Introduction to HRM & Overview of the HR Role
In this lesson, you’re expected to learn about:
– the basics of Human Resource Management (HRM)
– the importance of HRM
– the functions, goals, and scope of HRM
What is Human Resource Management?
Competition for talent is increasing, skills shortages are worsening, and social-recruiting tools are making it easier than ever for workers to change jobs.
To address these challenges, human resource executives must align their HR management and talent strategies in order to create great employee experiences that serve their customers and business in the best possible way.
What is Human Resources?
William R. Tracey, in The Human Resources Glossary, defines Human Resources as: “The people that staff and operate an organization,” as contrasted with the financial and material resources of an organization. A Human Resource is a single person or employee within your organization.
Human Resources is also the organizational function that deals with the people and issues related to people such as compensation, hiring, performance management, and training.
What is Human Resource Management?
Human Resource Management (HRM), usually referred to as HR, is the function within an organization that focuses on the recruitment of, management of, and providing direction for the people who work in an organization.
The HRM department provides the knowledge, necessary tools, training, administrative services, coaching, legal and management advice, and talent management oversight that the rest of the organization needs for successful operation.
Many HR departments are responsible for organization development that generates the culture of the organization. They are charged with responsibilities to ensure that their organization appropriately builds teams and inspires employee empowerment.
Need for Talent
In 1997, McKinsey & Company coined the term the war for talent to describe the increasingly competitive corporate landscape for recruiting and retaining talented employees.
Today, a strong talent-centric strategy may be the most important focus for organizations. A talent-centric organizationrecruits, retains, and develops the right talent at the right price at the right time, to meet rapidly changing customer needs.

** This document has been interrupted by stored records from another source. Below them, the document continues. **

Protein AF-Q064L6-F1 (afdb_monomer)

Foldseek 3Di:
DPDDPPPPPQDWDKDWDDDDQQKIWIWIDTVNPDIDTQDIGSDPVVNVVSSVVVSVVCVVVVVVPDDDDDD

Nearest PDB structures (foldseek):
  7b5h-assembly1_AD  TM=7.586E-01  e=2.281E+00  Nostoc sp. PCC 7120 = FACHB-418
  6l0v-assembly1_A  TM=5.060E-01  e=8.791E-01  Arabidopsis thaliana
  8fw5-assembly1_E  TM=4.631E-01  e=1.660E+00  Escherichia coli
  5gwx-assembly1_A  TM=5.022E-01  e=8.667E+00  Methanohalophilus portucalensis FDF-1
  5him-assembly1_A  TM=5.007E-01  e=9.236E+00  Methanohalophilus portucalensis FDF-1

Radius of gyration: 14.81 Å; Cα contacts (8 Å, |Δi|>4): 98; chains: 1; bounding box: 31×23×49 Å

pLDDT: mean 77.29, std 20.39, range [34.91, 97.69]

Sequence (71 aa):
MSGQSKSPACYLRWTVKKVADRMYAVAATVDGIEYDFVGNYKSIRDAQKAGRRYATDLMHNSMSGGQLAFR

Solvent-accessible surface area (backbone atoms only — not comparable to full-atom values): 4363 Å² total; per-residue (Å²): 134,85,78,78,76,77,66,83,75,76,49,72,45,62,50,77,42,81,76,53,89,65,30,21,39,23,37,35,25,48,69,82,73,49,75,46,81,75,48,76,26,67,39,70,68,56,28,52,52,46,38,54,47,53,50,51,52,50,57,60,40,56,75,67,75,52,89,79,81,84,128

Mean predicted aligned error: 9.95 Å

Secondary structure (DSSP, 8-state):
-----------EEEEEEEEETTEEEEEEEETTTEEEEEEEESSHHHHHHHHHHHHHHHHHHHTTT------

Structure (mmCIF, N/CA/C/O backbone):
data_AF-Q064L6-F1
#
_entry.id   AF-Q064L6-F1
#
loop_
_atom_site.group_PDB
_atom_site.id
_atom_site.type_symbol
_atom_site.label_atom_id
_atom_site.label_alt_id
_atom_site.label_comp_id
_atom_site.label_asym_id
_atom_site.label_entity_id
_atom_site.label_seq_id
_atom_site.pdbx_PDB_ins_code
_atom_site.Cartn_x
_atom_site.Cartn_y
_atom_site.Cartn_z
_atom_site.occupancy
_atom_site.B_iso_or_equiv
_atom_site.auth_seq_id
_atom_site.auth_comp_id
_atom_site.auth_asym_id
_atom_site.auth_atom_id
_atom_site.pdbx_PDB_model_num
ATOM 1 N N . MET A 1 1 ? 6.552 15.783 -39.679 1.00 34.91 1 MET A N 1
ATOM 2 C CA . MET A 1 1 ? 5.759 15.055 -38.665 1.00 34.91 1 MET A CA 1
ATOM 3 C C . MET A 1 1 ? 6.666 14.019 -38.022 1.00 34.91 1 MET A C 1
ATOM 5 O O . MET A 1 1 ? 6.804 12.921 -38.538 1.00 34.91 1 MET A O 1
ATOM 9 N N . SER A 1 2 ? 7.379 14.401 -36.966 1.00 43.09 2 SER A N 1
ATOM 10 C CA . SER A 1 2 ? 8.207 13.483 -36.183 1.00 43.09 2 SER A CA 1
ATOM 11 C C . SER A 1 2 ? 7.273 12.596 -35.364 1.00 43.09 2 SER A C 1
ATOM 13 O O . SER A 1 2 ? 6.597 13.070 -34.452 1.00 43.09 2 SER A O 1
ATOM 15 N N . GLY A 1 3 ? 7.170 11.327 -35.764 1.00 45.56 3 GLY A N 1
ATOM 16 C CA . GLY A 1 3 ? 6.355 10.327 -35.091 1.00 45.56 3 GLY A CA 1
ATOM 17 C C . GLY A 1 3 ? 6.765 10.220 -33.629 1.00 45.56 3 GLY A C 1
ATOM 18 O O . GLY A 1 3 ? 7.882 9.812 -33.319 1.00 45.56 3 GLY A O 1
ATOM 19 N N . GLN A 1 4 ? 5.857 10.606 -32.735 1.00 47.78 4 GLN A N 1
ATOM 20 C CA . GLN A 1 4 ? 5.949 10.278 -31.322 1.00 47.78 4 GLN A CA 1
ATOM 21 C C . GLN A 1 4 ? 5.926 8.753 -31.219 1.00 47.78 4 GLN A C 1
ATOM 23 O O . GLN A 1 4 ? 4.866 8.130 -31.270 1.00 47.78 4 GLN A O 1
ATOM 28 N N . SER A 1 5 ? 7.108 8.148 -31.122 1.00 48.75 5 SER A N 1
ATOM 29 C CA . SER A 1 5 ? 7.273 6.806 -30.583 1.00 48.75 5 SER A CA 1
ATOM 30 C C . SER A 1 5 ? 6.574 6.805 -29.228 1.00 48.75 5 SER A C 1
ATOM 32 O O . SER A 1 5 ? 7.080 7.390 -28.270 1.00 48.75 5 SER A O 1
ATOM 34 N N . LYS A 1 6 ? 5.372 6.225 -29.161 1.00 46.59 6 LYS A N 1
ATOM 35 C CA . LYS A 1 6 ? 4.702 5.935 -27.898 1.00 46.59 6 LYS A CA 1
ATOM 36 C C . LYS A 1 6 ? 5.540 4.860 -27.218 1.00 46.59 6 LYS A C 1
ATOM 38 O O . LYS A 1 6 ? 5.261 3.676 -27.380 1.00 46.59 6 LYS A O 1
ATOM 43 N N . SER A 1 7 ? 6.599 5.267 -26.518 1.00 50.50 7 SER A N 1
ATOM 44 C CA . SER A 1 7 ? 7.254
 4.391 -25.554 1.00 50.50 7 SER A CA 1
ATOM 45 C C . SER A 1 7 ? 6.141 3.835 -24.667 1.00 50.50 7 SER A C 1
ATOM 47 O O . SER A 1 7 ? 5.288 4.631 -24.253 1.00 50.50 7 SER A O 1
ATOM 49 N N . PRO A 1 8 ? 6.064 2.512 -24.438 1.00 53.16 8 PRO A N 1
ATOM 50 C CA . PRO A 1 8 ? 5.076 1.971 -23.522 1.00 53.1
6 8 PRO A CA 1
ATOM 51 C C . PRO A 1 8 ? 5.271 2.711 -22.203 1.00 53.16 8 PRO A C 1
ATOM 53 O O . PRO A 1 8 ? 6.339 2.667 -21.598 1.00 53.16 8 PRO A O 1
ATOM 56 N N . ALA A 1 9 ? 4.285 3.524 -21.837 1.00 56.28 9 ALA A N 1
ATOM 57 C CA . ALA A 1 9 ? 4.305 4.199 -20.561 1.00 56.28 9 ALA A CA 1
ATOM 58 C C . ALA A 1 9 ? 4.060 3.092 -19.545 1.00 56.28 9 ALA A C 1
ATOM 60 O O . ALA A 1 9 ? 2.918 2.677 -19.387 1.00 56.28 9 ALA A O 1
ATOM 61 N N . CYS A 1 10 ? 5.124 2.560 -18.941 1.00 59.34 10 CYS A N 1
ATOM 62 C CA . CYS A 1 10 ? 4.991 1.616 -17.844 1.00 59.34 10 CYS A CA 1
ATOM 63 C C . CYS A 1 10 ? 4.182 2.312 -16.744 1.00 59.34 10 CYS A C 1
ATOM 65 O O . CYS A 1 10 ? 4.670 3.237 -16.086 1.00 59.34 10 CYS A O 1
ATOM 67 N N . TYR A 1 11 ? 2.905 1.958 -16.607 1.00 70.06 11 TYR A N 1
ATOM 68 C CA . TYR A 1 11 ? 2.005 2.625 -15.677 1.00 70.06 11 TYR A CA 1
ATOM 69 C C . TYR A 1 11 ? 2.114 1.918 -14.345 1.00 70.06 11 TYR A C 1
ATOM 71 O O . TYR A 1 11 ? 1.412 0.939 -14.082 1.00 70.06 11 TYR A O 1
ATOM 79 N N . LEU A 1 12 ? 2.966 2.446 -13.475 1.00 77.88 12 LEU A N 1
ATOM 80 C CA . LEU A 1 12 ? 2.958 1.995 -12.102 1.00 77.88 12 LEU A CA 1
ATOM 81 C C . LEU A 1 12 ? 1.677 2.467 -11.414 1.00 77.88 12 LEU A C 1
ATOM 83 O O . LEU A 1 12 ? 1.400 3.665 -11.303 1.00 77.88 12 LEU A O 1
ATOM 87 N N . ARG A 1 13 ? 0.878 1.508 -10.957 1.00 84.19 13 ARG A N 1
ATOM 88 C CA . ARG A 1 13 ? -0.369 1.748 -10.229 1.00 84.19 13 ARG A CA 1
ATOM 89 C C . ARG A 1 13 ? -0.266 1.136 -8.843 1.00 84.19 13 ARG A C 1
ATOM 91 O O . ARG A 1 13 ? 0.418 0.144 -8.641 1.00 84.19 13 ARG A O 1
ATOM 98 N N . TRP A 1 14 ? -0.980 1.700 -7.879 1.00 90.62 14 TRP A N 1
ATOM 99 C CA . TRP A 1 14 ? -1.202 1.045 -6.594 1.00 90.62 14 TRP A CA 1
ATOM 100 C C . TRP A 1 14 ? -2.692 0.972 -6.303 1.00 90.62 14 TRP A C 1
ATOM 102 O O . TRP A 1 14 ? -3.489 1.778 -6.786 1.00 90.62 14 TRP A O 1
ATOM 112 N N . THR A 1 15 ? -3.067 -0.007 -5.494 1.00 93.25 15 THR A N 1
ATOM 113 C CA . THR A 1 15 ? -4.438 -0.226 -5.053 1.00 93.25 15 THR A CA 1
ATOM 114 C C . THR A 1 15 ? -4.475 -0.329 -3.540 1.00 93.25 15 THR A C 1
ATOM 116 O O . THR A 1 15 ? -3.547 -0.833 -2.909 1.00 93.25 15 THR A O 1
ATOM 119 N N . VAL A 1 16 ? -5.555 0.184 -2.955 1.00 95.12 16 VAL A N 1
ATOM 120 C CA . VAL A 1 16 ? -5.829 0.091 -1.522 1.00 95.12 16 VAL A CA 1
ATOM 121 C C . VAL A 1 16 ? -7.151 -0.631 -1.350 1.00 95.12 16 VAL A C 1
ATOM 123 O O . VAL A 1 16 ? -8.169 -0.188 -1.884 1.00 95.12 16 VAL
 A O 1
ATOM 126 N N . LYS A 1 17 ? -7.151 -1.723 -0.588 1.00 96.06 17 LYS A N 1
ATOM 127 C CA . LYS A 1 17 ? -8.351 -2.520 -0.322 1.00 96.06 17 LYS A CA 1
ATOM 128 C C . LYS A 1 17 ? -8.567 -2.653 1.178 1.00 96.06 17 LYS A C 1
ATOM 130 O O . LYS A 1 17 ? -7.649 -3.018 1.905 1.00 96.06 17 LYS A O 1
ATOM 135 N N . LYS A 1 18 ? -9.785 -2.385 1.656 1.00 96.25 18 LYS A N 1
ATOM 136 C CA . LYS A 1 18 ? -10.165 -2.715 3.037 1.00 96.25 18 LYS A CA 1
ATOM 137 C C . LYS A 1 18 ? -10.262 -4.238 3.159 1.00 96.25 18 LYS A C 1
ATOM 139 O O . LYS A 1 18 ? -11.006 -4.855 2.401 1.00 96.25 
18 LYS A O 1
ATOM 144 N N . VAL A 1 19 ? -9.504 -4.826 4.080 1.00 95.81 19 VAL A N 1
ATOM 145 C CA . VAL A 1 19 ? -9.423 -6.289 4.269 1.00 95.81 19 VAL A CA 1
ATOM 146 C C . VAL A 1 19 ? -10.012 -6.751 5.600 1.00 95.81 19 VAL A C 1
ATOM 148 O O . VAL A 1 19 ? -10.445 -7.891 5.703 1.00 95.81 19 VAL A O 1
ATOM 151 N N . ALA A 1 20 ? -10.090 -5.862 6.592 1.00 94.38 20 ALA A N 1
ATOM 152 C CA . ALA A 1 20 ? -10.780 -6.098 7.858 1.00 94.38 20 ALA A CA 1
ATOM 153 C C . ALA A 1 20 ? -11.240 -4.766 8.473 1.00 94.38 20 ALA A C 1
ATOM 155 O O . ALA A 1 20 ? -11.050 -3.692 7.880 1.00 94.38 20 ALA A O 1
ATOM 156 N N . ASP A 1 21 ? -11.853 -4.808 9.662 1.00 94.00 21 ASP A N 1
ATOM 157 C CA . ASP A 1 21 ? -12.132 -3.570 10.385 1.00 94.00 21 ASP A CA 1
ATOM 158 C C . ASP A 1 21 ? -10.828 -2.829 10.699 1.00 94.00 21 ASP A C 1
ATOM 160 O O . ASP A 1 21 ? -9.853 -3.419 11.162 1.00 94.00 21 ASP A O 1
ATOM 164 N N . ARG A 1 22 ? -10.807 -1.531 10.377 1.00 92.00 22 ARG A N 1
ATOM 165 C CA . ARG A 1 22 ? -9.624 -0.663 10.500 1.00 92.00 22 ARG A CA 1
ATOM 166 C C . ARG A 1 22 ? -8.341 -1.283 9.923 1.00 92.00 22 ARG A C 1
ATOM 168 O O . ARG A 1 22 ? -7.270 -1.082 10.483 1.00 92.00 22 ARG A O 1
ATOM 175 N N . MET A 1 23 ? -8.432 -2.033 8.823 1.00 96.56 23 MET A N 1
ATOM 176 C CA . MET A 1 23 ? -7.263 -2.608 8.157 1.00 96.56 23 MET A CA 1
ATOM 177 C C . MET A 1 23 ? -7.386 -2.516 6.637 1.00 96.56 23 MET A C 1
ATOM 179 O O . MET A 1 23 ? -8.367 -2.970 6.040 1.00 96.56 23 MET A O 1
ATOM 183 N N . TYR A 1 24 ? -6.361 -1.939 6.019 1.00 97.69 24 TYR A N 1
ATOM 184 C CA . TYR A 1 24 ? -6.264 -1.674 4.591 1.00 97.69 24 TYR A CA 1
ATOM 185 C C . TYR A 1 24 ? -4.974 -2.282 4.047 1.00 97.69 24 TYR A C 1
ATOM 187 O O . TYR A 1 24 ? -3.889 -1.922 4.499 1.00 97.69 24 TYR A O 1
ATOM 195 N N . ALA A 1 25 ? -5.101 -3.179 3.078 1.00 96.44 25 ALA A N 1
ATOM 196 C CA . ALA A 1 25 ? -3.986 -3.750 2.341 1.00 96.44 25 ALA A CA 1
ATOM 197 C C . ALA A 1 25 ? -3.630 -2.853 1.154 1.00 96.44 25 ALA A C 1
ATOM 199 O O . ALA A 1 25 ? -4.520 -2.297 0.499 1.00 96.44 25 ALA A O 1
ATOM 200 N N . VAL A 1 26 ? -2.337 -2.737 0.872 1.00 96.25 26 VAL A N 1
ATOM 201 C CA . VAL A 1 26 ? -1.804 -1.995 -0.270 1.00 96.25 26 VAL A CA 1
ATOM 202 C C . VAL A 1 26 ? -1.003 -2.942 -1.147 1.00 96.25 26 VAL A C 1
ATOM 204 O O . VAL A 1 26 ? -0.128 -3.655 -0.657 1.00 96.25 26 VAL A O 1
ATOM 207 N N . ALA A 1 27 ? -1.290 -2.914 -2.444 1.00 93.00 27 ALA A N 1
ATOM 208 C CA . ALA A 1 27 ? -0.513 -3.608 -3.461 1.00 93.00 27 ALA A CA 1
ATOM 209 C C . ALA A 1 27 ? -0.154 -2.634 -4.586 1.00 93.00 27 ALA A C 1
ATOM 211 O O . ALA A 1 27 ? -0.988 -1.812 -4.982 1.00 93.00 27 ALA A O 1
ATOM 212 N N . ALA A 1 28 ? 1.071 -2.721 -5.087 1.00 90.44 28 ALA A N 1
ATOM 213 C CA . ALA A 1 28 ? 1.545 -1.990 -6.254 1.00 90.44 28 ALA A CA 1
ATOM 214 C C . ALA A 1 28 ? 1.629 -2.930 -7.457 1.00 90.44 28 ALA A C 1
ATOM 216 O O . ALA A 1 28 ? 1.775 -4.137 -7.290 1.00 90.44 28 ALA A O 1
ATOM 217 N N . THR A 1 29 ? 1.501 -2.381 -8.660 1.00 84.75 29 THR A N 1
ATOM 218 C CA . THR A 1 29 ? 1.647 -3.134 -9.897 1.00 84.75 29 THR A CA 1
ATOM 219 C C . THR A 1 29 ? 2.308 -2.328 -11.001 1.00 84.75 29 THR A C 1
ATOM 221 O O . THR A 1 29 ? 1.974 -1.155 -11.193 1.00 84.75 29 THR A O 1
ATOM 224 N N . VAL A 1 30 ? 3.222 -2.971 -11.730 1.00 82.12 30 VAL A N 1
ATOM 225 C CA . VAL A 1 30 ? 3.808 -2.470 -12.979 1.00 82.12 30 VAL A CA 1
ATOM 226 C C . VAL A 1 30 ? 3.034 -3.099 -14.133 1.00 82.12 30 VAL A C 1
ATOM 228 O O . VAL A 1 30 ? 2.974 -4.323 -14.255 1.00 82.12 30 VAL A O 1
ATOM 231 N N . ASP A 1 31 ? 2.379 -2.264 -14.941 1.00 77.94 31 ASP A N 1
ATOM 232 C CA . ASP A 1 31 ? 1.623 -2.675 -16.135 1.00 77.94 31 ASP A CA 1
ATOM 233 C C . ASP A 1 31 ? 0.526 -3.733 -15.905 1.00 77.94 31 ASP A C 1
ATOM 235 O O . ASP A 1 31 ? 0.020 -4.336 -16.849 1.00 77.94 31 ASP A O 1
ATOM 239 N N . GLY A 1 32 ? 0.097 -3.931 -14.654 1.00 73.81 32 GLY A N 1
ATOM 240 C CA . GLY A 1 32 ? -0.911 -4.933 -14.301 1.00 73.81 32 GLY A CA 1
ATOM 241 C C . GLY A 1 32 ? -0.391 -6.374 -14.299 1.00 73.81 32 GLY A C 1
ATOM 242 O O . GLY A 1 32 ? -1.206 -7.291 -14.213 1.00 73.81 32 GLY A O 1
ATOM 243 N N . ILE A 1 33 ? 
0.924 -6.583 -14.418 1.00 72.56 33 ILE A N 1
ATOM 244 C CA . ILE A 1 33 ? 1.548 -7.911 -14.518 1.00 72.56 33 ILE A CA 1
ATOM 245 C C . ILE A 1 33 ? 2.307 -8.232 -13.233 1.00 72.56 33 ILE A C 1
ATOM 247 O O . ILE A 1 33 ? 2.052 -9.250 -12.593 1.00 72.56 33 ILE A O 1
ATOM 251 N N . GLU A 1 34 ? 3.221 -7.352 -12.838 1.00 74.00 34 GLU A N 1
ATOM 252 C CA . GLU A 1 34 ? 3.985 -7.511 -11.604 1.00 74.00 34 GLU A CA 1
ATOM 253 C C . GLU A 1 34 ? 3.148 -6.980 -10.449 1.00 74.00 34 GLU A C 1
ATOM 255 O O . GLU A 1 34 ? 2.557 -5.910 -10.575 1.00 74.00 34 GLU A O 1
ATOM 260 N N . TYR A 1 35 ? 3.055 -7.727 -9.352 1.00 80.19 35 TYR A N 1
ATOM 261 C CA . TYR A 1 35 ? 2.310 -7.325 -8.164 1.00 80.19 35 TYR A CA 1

The right employees adapt to solve problems and recognize opportunities, which are important skills in today’s dynamic business environment.
https://www.youtube.com/watch?v=9ZLbSk1Te68&t=1s
The key functions of the Human Resources Management (HRM) team include recruiting people, training them, performance appraisals, motivating employees as well as workplace communication, workplace safety, and much more.
1) Talent-centric: Finding, hiring, and developing the best people in line with your business strategy. Leveraging new business best practices that touch on work-life balance and wellness to increase the overall employee experience. Providing the tools that support sourcing, talent review, and succession planning.
2) Social and collaborative: Building a collaborative culture that drives better communication between people, better productivity across teams, and increased knowledge sharing across departments.
3) Insightful: Delivering business insights to every department, from answering complex workforce questions and forecasting performance and risks to empowering leaders to make smart decisions in real-time to meet their goals.
• HR monitors the culture.
• HR owns the overall talent management processes.
• HR is responsible for the overall recruiting of a superior workforce.
• HR recommends market-based salaries and develops an overall strategic compensation plan.
• HR recommends and implements employee benefit programs that attract and retain your best employees.
1) Managerial Function
This includes the following:
• Planning
• Organizing
• Staffing
• Directing
• Controlling
This includes the following:
• Employment
• Human Resource Development
• Compensation
• Employee Relations
It is the first operative function of HRM. Employment is concerned with securing and employing the people possessing the required kind and level of human resources necessary to achieve the organizational objectives.
It covers functions such as job analysis, human resources planning, recruitment, selection, placement, induction and internal mobility.
http://www.enotesmba.com/2014/11/functions-of-human-resource-management.html
1) Micro HRM
This covers the subfunctions of HR policy and practice (Mahoney and Deckop 1986). These can be further grouped into two main categories. The largest group of sub-functions is concerned with managing individuals and small groups, including such areas as recruitment, selection, induction, training and development, performance management, and remuneration.
Strategic HRM is concerned with systemic questions and issues of serious consequence. SHRM focuses on the overall HR strategies adopted by business units and companies and tries to measure their impacts on performance (e.g. Dyer 1984; Delery and Doty 1996).
A third major domain is International HRM (‘IHRM’). Less engaged with the theoretical bridges that are important in strategic HRM, IHRM concerns itself with HRM in companies operating across national boundaries.
International HRM is an amalgam of the micro and the macro with a strong tradition of work on how HR sub-functions, such as selection and remuneration, might be adapted to international assignments.
This confusing detail and profound diversity naturally begs a fundamental question: what are employers seeking through engaging in HRM and how do their goals for HRM relate to their broader business objectives?
• Recruiting
• Hiring
• Training
• Organization Development
• Communication
• Performance Management
• Coaching
• Policy Recommendation
• Salary and Benefits
• Team Building
• Employee Relations
• Leadership
With changing times, the focus of HRM is also changing. HRM is slowly moving away from the traditional administration, personnel, and transactional roles as these are either outsourced or fully automated with exception based business rules.
The function is now expected to perform value added tasks by strategically utilizing employees and ensuring that the various employee programs are recommended and implemented in a positive manner that impacts business in measurable ways.